The method for twisting the polyolefin ketone fiber cord is not particularly limited, and may be a cord formed by twisting two strands, twisting three strands, or twisting four or more fiber bundles. The polyolefin ketone fiber cord preferably has a twist coefficient K represented by K = T × (D / 1.111) ^1/2 in the range of 1300 to 2500. Here, T is the number of twists of the cord (times / 10 cm), and D is the total number of decitex of the cord. If the twist coefficient K is less than 1300, the fatigue property of the cord decreases, and if it exceeds 2500, the strength of the polyolefin ketone fiber cannot be utilized. Further, the total decitex number D of the cord is preferably 500 to 6000 dtex.

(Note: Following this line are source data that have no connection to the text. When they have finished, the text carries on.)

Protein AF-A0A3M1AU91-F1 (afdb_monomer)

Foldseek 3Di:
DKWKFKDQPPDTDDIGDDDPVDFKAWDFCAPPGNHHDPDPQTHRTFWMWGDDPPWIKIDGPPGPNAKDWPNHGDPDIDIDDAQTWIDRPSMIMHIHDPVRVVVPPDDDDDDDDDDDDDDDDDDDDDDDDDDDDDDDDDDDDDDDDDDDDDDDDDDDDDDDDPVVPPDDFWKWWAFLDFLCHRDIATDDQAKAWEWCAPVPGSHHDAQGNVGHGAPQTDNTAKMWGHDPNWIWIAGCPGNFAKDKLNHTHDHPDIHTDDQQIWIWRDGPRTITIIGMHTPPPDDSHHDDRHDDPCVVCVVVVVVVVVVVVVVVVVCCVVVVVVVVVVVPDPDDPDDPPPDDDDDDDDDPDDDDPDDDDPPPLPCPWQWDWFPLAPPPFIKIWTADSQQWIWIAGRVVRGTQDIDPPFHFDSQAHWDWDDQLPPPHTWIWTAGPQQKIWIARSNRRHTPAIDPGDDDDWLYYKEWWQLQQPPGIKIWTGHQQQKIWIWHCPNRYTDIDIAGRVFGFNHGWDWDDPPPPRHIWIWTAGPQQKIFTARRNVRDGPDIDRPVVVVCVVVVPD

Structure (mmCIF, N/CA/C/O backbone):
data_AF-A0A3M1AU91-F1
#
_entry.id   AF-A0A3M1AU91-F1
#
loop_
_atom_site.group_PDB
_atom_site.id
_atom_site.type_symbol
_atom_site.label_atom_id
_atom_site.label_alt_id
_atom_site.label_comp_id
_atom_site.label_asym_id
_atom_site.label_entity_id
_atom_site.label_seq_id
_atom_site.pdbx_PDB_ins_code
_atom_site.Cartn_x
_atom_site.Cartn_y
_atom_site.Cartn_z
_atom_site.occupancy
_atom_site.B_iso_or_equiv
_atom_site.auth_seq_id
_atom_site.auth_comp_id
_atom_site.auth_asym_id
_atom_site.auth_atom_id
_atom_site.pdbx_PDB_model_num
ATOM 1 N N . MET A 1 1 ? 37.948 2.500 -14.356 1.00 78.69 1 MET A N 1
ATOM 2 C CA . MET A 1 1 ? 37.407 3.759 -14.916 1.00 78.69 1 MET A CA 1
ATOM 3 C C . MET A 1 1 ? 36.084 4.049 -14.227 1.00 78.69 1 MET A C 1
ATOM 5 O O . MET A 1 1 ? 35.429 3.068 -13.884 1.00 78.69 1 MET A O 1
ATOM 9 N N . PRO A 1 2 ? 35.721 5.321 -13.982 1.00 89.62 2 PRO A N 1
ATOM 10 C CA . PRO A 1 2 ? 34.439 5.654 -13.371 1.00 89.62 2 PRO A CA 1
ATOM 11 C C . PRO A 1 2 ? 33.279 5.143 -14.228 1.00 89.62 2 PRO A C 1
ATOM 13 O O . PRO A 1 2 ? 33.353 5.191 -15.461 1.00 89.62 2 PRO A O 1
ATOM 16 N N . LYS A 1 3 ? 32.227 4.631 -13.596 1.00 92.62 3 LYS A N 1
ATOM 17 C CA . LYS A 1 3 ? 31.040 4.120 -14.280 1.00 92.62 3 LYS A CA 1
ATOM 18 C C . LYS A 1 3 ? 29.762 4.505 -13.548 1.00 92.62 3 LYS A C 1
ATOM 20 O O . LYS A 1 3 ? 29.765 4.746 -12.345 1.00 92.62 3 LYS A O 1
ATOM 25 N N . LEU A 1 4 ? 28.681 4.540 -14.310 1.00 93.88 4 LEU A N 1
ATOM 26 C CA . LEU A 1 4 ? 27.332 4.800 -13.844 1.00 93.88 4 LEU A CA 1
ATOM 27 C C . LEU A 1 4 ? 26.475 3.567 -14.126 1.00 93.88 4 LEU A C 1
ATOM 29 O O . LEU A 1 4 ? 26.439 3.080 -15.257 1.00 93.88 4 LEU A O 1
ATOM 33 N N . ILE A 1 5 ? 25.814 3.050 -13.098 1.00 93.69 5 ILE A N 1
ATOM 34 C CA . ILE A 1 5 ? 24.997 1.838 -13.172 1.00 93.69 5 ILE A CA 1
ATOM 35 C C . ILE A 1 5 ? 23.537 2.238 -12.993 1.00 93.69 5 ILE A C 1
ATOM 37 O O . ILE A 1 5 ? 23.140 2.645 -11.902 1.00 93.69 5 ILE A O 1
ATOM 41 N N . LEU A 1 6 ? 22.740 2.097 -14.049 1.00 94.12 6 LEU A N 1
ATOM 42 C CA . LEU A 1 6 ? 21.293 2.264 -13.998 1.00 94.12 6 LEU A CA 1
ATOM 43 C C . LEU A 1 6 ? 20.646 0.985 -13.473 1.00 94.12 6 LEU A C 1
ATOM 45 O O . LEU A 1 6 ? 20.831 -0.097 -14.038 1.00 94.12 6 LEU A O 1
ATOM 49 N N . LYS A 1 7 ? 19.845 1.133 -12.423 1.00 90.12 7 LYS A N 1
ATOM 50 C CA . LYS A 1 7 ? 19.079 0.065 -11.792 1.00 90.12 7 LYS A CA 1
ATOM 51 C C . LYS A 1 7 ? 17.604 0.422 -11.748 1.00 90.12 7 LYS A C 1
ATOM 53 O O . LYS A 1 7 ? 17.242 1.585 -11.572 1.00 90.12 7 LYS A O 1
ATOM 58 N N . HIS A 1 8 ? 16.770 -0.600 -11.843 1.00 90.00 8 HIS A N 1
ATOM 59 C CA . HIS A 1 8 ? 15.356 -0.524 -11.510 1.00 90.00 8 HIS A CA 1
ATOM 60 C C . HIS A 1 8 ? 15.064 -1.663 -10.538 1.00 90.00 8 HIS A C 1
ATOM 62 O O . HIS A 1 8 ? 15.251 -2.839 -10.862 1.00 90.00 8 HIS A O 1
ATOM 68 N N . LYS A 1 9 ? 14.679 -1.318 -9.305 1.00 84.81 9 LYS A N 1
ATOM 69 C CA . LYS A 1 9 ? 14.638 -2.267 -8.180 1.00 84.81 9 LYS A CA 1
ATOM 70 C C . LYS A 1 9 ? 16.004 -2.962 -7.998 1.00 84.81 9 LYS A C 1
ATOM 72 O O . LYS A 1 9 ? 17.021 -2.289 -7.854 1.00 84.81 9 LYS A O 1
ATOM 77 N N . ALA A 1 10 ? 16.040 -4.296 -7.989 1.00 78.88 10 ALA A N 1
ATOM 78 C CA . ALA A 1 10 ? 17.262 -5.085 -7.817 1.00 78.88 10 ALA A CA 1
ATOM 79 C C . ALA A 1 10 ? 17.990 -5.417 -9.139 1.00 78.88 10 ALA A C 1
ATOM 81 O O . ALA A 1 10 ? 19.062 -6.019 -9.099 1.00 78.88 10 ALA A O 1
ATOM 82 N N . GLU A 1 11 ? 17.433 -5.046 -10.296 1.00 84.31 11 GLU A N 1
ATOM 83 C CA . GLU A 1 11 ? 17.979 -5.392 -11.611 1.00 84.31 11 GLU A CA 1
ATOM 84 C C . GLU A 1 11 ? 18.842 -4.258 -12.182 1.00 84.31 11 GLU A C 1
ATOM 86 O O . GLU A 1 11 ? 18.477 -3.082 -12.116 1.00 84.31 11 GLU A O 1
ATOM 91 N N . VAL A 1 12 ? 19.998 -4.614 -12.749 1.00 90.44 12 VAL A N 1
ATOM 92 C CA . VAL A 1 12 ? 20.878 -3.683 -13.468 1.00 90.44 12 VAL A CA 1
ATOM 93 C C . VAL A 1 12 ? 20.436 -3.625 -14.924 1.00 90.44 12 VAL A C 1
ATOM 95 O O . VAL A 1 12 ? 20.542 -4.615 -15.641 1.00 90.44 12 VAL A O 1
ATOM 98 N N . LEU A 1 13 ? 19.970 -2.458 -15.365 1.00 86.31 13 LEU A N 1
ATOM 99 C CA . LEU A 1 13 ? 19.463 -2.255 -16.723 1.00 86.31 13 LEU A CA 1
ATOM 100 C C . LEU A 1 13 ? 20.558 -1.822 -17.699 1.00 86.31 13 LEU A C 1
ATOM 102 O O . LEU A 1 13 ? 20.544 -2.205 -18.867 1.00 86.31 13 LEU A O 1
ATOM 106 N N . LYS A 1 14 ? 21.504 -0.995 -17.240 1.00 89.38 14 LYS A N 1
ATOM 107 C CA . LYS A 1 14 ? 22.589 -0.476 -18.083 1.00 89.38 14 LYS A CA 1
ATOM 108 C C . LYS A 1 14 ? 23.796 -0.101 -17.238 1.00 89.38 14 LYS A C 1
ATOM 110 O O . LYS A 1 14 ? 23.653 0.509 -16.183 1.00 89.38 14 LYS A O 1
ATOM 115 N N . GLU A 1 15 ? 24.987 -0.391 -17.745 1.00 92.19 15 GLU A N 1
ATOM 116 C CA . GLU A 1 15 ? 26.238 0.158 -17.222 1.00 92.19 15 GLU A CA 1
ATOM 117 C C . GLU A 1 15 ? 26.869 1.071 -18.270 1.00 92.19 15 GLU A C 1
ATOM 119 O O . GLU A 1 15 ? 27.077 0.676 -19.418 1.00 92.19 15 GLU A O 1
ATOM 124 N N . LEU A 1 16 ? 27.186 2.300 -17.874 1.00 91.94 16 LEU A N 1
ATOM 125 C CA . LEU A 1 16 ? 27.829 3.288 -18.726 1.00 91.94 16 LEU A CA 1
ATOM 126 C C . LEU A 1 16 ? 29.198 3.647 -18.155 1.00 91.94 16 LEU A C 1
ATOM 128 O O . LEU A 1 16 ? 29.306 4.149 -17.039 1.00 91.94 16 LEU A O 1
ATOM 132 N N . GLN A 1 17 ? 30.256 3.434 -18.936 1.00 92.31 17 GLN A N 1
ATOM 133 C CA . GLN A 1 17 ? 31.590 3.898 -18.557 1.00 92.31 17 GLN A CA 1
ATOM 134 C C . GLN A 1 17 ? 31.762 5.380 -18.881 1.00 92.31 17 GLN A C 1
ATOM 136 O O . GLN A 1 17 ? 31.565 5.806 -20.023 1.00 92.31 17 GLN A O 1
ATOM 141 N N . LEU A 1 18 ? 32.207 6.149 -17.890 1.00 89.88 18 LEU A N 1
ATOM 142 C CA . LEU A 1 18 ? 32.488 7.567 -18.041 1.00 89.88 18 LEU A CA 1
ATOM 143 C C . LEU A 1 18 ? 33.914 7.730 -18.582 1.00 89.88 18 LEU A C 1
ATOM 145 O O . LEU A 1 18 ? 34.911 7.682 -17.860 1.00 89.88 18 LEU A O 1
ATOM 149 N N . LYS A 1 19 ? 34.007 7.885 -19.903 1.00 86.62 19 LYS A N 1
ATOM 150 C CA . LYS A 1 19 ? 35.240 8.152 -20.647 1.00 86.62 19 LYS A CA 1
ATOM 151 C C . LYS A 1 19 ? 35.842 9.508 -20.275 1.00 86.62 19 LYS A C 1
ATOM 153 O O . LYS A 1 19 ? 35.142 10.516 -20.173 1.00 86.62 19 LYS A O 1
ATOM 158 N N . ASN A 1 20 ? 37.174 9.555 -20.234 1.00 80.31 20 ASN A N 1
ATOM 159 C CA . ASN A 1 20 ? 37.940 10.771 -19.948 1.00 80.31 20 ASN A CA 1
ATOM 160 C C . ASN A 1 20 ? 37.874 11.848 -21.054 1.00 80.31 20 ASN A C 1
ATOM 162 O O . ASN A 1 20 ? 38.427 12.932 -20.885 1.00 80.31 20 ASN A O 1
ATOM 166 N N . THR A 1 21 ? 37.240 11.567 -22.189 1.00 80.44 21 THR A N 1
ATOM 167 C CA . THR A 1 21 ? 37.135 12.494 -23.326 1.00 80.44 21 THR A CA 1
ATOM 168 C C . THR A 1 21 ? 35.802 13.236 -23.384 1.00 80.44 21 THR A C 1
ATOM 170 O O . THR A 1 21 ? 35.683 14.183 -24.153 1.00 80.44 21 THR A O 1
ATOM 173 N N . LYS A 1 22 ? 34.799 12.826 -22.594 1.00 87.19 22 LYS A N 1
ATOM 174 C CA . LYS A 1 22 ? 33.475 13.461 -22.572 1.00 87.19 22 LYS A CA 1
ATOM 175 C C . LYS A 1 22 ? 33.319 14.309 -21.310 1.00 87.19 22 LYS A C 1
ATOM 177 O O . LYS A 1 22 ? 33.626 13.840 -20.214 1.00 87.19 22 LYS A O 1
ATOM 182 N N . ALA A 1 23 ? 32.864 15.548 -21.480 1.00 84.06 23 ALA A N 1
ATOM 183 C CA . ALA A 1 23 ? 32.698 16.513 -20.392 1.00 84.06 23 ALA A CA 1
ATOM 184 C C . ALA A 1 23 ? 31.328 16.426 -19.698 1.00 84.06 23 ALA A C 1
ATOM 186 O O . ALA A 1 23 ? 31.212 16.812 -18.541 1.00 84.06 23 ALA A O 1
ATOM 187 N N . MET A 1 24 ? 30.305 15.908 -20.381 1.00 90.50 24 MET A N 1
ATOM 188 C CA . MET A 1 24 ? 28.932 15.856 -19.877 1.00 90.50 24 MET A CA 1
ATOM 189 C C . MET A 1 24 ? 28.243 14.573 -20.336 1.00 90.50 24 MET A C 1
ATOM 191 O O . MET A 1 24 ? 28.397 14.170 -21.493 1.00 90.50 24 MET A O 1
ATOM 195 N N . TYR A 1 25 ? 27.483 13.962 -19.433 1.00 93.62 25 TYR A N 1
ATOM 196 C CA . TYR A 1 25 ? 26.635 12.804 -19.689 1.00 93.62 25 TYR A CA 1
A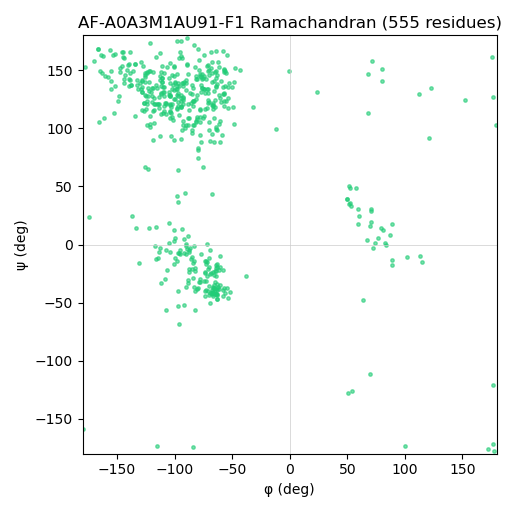TOM 197 C C . TYR A 1 25 ? 25.189 13.160 -19.378 1.00 93.62 25 TYR A C 1
ATOM 199 O O . TYR A 1 25 ? 24.906 13.568 -18.253 1.00 93.62 25 TYR A O 1
ATOM 207 N N . SER A 1 26 ? 24.287 13.029 -20.347 1.00 94.00 26 SER A N 1
ATOM 208 C CA . SER A 1 26 ? 22.877 13.379 -20.155 1.00 94.00 26 SER A CA 1
ATOM 209 C C . SER A 1 26 ? 22.016 12.161 -19.829 1.00 94.00 26 SER A C 1
ATOM 211 O O . SER A 1 26 ? 22.271 11.041 -20.281 1.00 94.00 26 SER A O 1
ATOM 213 N N . ILE A 1 27 ? 20.993 12.392 -19.012 1.00 96.56 27 ILE A N 1
ATOM 214 C CA . ILE A 1 27 ? 20.036 11.395 -18.542 1.00 96.56 27 ILE A CA 1
ATOM 215 C C . ILE A 1 27 ? 18.633 11.942 -18.813 1.00 96.56 27 ILE A C 1
ATOM 217 O O . ILE A 1 27 ? 18.338 13.086 -18.461 1.00 96.56 27 ILE A O 1
ATOM 221 N N . GLY A 1 28 ? 17.756 11.142 -19.412 1.00 91.44 28 GLY A N 1
ATOM 222 C CA . GLY A 1 28 ? 16.383 11.552 -19.712 1.00 91.44 28 GLY A CA 1
ATOM 223 C C . GLY A 1 28 ? 15.605 10.478 -20.462 1.00 91.44 28 GLY A C 1
ATOM 224 O O . GLY A 1 28 ? 16.123 9.388 -20.687 1.00 91.44 28 GLY A O 1
ATOM 225 N N . SER A 1 29 ? 14.359 10.766 -20.833 1.00 89.19 29 SER A N 1
ATOM 226 C CA . SER A 1 29 ? 13.518 9.825 -21.592 1.00 89.19 29 SER A CA 1
ATOM 227 C C . SER A 1 29 ? 13.761 9.838 -23.098 1.00 89.19 29 SER A C 1
ATOM 229 O O . SER A 1 29 ? 13.353 8.901 -23.776 1.00 89.19 29 SER A O 1
ATOM 231 N N . ASP A 1 30 ? 14.459 10.851 -23.612 1.00 89.50 30 ASP A N 1
ATOM 232 C CA . ASP A 1 30 ? 14.817 10.935 -25.027 1.00 89.50 30 ASP A CA 1
ATOM 233 C C . ASP A 1 30 ? 15.972 9.977 -25.371 1.00 89.50 30 ASP A C 1
ATOM 235 O O . ASP A 1 30 ? 16.889 9.790 -24.558 1.00 89.50 30 ASP A O 1
ATOM 239 N N . GLU A 1 31 ? 15.947 9.374 -26.561 1.00 87.19 31 GLU A N 1
ATOM 240 C CA . GLU A 1 31 ? 16.939 8.368 -26.986 1.00 87.19 31 GLU A CA 1
ATOM 241 C C . GLU A 1 31 ? 18.326 8.977 -27.240 1.00 87.19 31 GLU A C 1
ATOM 243 O O . GLU A 1 31 ? 19.336 8.276 -27.175 1.00 87.19 31 GLU A O 1
ATOM 248 N N . GLU A 1 32 ? 18.395 10.296 -27.446 1.00 85.50 32 GLU A N 1
ATOM 249 C CA . GLU A 1 32 ? 19.649 11.042 -27.598 1.00 85.50 32 GLU A CA 1
ATOM 250 C C . GLU A 1 32 ? 20.466 11.150 -26.295 1.00 85.50 32 GLU A C 1
ATOM 252 O O . GLU A 1 32 ? 21.630 11.562 -26.318 1.00 85.50 32 GLU A O 1
ATOM 257 N N . ASN A 1 33 ? 19.887 10.785 -25.143 1.00 91.38 33 ASN A N 1
ATOM 258 C CA . ASN A 1 33 ? 20.603 10.799 -23.871 1.00 91.38 33 ASN A CA 1
ATOM 259 C C . ASN A 1 33 ? 21.573 9.622 -23.726 1.00 91.38 33 ASN A C 1
ATOM 261 O O . ASN A 1 33 ? 21.289 8.491 -24.121 1.00 91.38 33 ASN A O 1
ATOM 265 N N . ASP A 1 34 ? 22.695 9.849 -23.036 1.00 91.94 34 ASP A N 1
ATOM 266 C CA . ASP A 1 34 ? 23.641 8.773 -22.709 1.00 91.94 34 ASP A CA 1
ATOM 267 C C . ASP A 1 34 ? 22.979 7.642 -21.909 1.00 91.94 34 ASP A C 1
ATOM 269 O O . ASP A 1 34 ? 23.235 6.446 -22.132 1.00 91.94 34 ASP A O 1
ATOM 273 N N . ILE A 1 35 ? 22.098 8.028 -20.985 1.00 92.81 35 ILE A N 1
ATOM 274 C CA . ILE A 1 35 ? 21.187 7.124 -20.295 1.00 92.81 35 ILE A CA 1
ATOM 275 C C . ILE A 1 35 ? 19.750 7.518 -20.623 1.00 92.81 35 ILE A C 1
ATOM 277 O O . ILE A 1 35 ? 19.214 8.483 -20.081 1.00 92.81 35 ILE A O 1
ATOM 281 N N . CYS A 1 36 ? 19.140 6.717 -21.492 1.00 93.38 36 CYS A N 1
ATOM 282 C CA . CYS A 1 36 ? 17.721 6.776 -21.797 1.00 93.38 36 CYS A CA 1
ATOM 283 C C . CYS A 1 36 ? 16.926 5.961 -20.761 1.00 93.38 36 CYS A C 1
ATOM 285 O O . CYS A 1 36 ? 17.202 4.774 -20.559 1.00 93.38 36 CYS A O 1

  The polyolefin ketone fiber cord is subjected to the following dipping treatment. That is, a twisted yarn made of polyolefin ketone fiber (multifilament) is immersed in a mixed solution (dip solution) containing resorcin, formalin, latex and caustic soda in order to obtain excellent adhesion to rubber. At that time, in the dip solution, the molar ratio of caustic soda (NaOH) to resorcin (R) is set to 0.35 ≦ NaOH / R ≦ 0.55, and the molar ratio of resorcin (R) to formalin (F) is 0.25 ≦ R / F ≦ 1.0, and the weight ratio of the total amount of resorcin and formalin (RF) to latex (L) is set to 0.1 ≦ RF / L ≦ 0.4.

  Here, when the NaOH / R ratio is less than 0.35, the chemical stability of the dip solution is low and it is easy to gel, so that it is difficult to use it as a dip solution. On the other hand, when the NaOH / R ratio is larger than 0.55, cross-linking between resorcin and formalin proceeds, the hardness of the RFL adhesive layer increases, and the adhesion to rubber decreases.

  When the R / F ratio is less than 0.25, the ratio of formalin increases so much that crosslinking between resorcin and formalin advances, the hardness of the RFL adhesive layer increases, and the adhesion to rubber decreases. On the other hand, when the R / F ratio is larger than 1.0, sufficient strength of the adhesive layer cannot be obtained, and the adhesiveness to rubber is lowered.

  When the RF / L ratio is less than 0.1, the hardness of the RFL adhesive layer increases and the adhesion to rubber decreases. On the other hand, when the RF / L ratio is larger than 0.4, sufficient adhesive layer strength cannot be obtained, and the adhesiveness to rubber is lowered.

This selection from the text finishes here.